Université Paris-Saclay, INRAE, AgroParisTech, UMR Modélisation Systémique Appliquée aux Ruminants, 91120 Palaiseau, France.
Department of Animal Science, Texas A&M University, College Station, TX 77843-2471, USA.
J Anim Sci. 2023 Jan 3;101. doi: 10.1093/jas/skad320.

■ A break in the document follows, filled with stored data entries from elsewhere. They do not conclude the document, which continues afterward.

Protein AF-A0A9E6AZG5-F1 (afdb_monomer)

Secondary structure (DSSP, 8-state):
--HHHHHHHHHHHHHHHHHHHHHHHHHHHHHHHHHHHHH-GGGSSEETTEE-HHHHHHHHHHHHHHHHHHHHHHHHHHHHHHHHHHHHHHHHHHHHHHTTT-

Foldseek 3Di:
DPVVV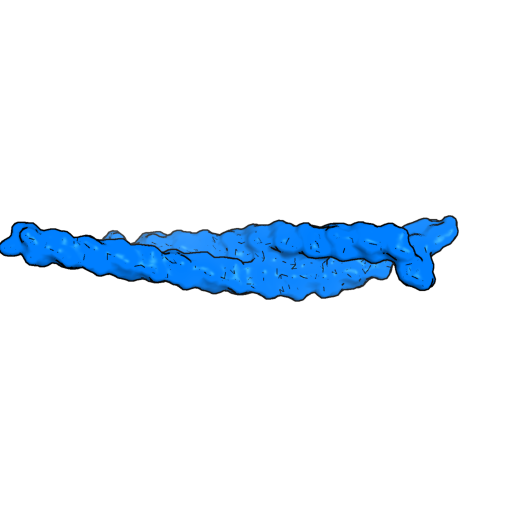VVVLLVVLLVQLQVQLQVQLCVQLVVVLVVCCVVCVVVQQHDPVGGDVVVSVVSSCVSNVVSSVVSSVVRSVVSSVVVVVVVVVVVVVVVVVVVVVD

Solvent-accessible surface area (backbone atoms only — not comparable to full-atom values): 5407 Å² total; per-residue (Å²): 145,64,79,72,55,59,61,51,52,57,55,51,27,54,53,49,6,50,51,49,3,51,55,52,11,50,52,54,22,52,54,50,48,52,48,50,55,69,70,24,73,93,46,60,34,41,51,100,93,45,68,35,61,66,55,52,48,53,54,33,50,68,41,24,55,58,38,24,52,52,43,13,53,52,48,20,54,49,50,48,52,52,53,52,51,55,53,54,54,54,52,53,57,51,56,61,54,50,72,73,76,111

Radius of gyration: 22.8 Å; Cα contacts (8 Å, |Δi|>4): 71; chains: 1; bounding box: 53×23×68 Å

Mean predicted aligned error: 7.4 Å

Nearest PDB structures (foldseek):
  5bs1-assembly2_C  TM=3.365E-01  e=4.104E+00  Chlamydomonas reinhardtii
  8i6s-assembly1_A  TM=3.724E-01  e=9.579E+00  Pseudomonas aeruginosa

Sequence (102 aa):
MILIDIKKISTQFWSFGLLVGTLGAALITSVIMTWELIENPGEIFRHAQGVNWSFVFDTASSWFVPSFLYLGLTSAIAHLSISALTLGLNKKSQDENKDKVD

pLDDT: mean 88.22, std 12.58, range [48.38, 98.31]

Structure (mmCIF, N/CA/C/O backbone):
data_AF-A0A9E6AZG5-F1
#
_entry.id   AF-A0A9E6AZG5-F1
#
loop_
_atom_site.group_PDB
_atom_site.id
_atom_site.type_symbol
_atom_site.label_atom_id
_atom_site.label_alt_id
_atom_site.label_comp_id
_atom_site.label_asym_id
_atom_site.label_entity_id
_atom_site.label_seq_id
_atom_site.pdbx_PDB_ins_code
_atom_site.Cartn_x
_atom_site.Cartn_y
_atom_site.Cartn_z
_atom_site.occupancy
_atom_site.B_iso_or_equiv
_atom_site.auth_seq_id
_atom_site.auth_comp_id
_atom_site.auth_asym_id
_atom_site.auth_atom_id
_atom_site.pdbx_PDB_model_num
ATOM 1 N N . MET A 1 1 ? -25.352 -9.637 27.479 1.00 48.38 1 MET A N 1
ATOM 2 C CA . MET A 1 1 ? -25.395 -9.318 26.035 1.00 48.38 1 MET A CA 1
ATOM 3 C C . MET A 1 1 ? -24.274 -8.326 25.702 1.00 48.38 1 MET A C 1
ATOM 5 O O . MET A 1 1 ? -24.547 -7.172 25.443 1.00 48.38 1 MET A O 1
ATOM 9 N N . ILE A 1 2 ? -23.004 -8.737 25.844 1.00 52.09 2 ILE A N 1
ATOM 10 C CA . ILE A 1 2 ? -21.812 -7.857 25.691 1.00 52.09 2 ILE A CA 1
ATOM 11 C C . ILE A 1 2 ? -20.679 -8.597 24.944 1.00 52.09 2 ILE A C 1
ATOM 13 O O . ILE A 1 2 ? -19.928 -8.003 24.182 1.00 52.09 2 ILE A O 1
ATOM 17 N N . LEU A 1 3 ? -20.598 -9.927 25.078 1.00 51.19 3 LEU A N 1
ATOM 18 C CA . LEU A 1 3 ? -19.562 -10.756 24.441 1.00 51.19 3 LEU A CA 1
ATOM 19 C C . LEU A 1 3 ? -19.686 -10.917 22.912 1.00 51.19 3 LEU A C 1
ATOM 21 O O . LEU A 1 3 ? -18.716 -11.318 22.275 1.00 51.19 3 LEU A O 1
ATOM 25 N N . ILE A 1 4 ? -20.842 -10.608 22.314 1.00 52.00 4 ILE A N 1
ATOM 26 C CA . ILE A 1 4 ? -21.062 -10.775 20.865 1.00 52.00 4 ILE A CA 1
ATOM 27 C C . ILE A 1 4 ? -20.422 -9.623 20.058 1.00 52.00 4 ILE A C 1
ATOM 29 O O . ILE A 1 4 ? -19.988 -9.847 18.928 1.00 52.00 4 ILE A O 1
ATOM 33 N N . ASP A 1 5 ? -20.259 -8.428 20.638 1.00 57.88 5 ASP A N 1
ATOM 34 C CA . ASP A 1 5 ? -19.784 -7.245 19.898 1.00 57.88 5 ASP A CA 1
ATOM 35 C C . ASP A 1 5 ? -18.259 -7.172 19.724 1.00 57.88 5 ASP A C 1
ATOM 37 O O . ASP A 1 5 ? -17.775 -6.744 18.676 1.00 57.88 5 ASP A O 1
ATOM 41 N N . ILE A 1 6 ? -17.469 -7.671 20.681 1.00 60.81 6 ILE A N 1
ATOM 42 C CA . ILE A 1 6 ? -15.996 -7.562 20.631 1.00 60.81 6 ILE A CA 1
ATOM 43 C C . ILE A 1 6 ? -15.407 -8.370 19.463 1.00 60.81 6 ILE A C 1
ATOM 45 O O . ILE A 1 6 ? -14.500 -7.909 18.770 1.00 60.81 6 ILE A O 1
ATOM 49 N N . LYS A 1 7 ? -15.949 -9.567 19.204 1.00 61.09 7 LYS A N 1
ATOM 50 C CA . LYS A 1 7 ? -15.480 -10.447 18.120 1.00 61.09 7 LYS A CA 1
ATOM 51 C C . LYS A 1 7 ? -15.829 -9.888 16.735 1.00 61.09 7 LYS A C 1
ATOM 53 O O . LYS A 1 7 ? -15.092 -10.090 15.770 1.00 61.09 7 LYS A O 1
ATOM 58 N N . LYS A 1 8 ? -16.949 -9.169 16.634 1.00 65.31 8 LYS A N 1
ATOM 59 C CA . LYS A 1 8 ? -17.400 -8.525 15.396 1.00 65.31 8 LYS A CA 1
ATOM 60 C C . LYS A 1 8 ? -16.527 -7.312 15.063 1.00 65.31 8 LYS A C 1
ATOM 62 O O . LYS A 1 8 ? -16.056 -7.202 13.934 1.00 65.31 8 LYS A O 1
ATOM 67 N N . ILE A 1 9 ? -16.213 -6.495 16.068 1.00 66.44 9 ILE A N 1
ATOM 68 C CA . ILE A 1 9 ? -15.299 -5.349 15.949 1.00 66.44 9 ILE A CA 1
ATOM 69 C C . ILE A 1 9 ? -13.882 -5.799 15.559 1.00 66.44 9 ILE A C 1
ATOM 71 O O . ILE A 1 9 ? -13.280 -5.210 14.662 1.00 66.44 9 ILE A O 1
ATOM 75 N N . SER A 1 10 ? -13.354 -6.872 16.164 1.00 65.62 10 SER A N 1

Constructing dynamic mathematical models of biological systems requires estimating unknown parameters from available experimental data, usually using a statistical fitting procedure. This procedure is usually called parameter identification, parameter estimation, model fitting, or model calibration. In animal science, parameter identification is often performed without analytic considerations on the possibility of determining unique values of the model parameters. These analytical studies are related to the mathematical property of structural identifiability, which refers to the theoretical ability to recover unique values of the model parameters from the measures defined in an experimental setup and use the model structure as the sole basis. The structural identifiability analysis is a powerful tool for model construction because it informs whether the parameter identification problem is well-posed (i.e., the problem has a unique solution). Structural identifiability analysis is helpful to determine which actions (e.g., model reparameterization, choice of new data measurements, and change of the model structure) are needed to render the model parameters identifiable (when possible). The mathematical technicalities associated with structural identifiability analysis are very sophisticated. However, the development of dedicated, freely available software tools enables the application of identifiability analysis without needing to be an expert in mathematics and computer programming. We refer to such a non-expert user as a practitioner for hands-on purposes. However, a practitioner should be familiar with the model construction and software implementation process. In this paper, we propose to adopt a practitioner approach that takes advantage of available software tools to integrate identifiability analysis in the modeling practice in the animal science field. The application of structural identifiability implies switching our regard of the parameter identification problem as a downstream process (after data collection) to an upstream process (before data collection) where experiment design is applied to guarantee identifiability. This upstream approach will substantially improve the workflow of model construction toward robust and valuable models in animal science. Illustrative examples with different levels of complexity support our work. The source codes of the examples were provided for learning purposes and to promote open science practices.
构建生物系统的动态数学模型需要根据可用的实验数据来估计未知参数,通常使用统计拟合程序。这个过程通常被称为参数识别、参数估计、模型拟合或模型校准。在动物科学中,参数识别通常是在没有对确定模型参数的唯一值的可能性进行分析考虑的情况下进行的。这些分析研究与结构可识别性的数学性质有关,结构可识别性是指从实验设置中定义的测量中恢复模型参数的唯一值并仅使用模型结构作为唯一基础的理论能力。结构可识别性分析是模型构建的有力工具,因为它可以告知参数识别问题是否有良好的定义(即,问题是否有唯一的解)。结构可识别性分析有助于确定需要采取哪些行动(例如,模型重新参数化、选择新的数据测量、改变模型结构)来使模型参数可识别(在可能的情况下)。与结构可识别性分析相关的数学技术非常复杂。然而,专用免费软件工具的开发使得可以在不需要成为数学和计算机编程专家的情况下应用可识别性分析。出于实际目的,我们将这样的非专家用户称为从业者。然而,从业者应该熟悉模型构建和软件实现过程。在本文中,我们建议采用从业者方法,利用可用的软件工具将可识别性分析集成到动物科学领域的建模实践中。结构可识别性的应用意味着将我们对参数识别问题的关注从数据收集后(下游过程)转换为数据收集前(上游过程),在这个过程中应用实验设计来保证可识别性。这种上游方法将大大改进模型构建的工作流程,使其在动物科学中建立稳健且有价值的模型。不同复杂程度的实例说明了我们的工作。为了促进开放科学实践,提供了示例的源代码以供学习。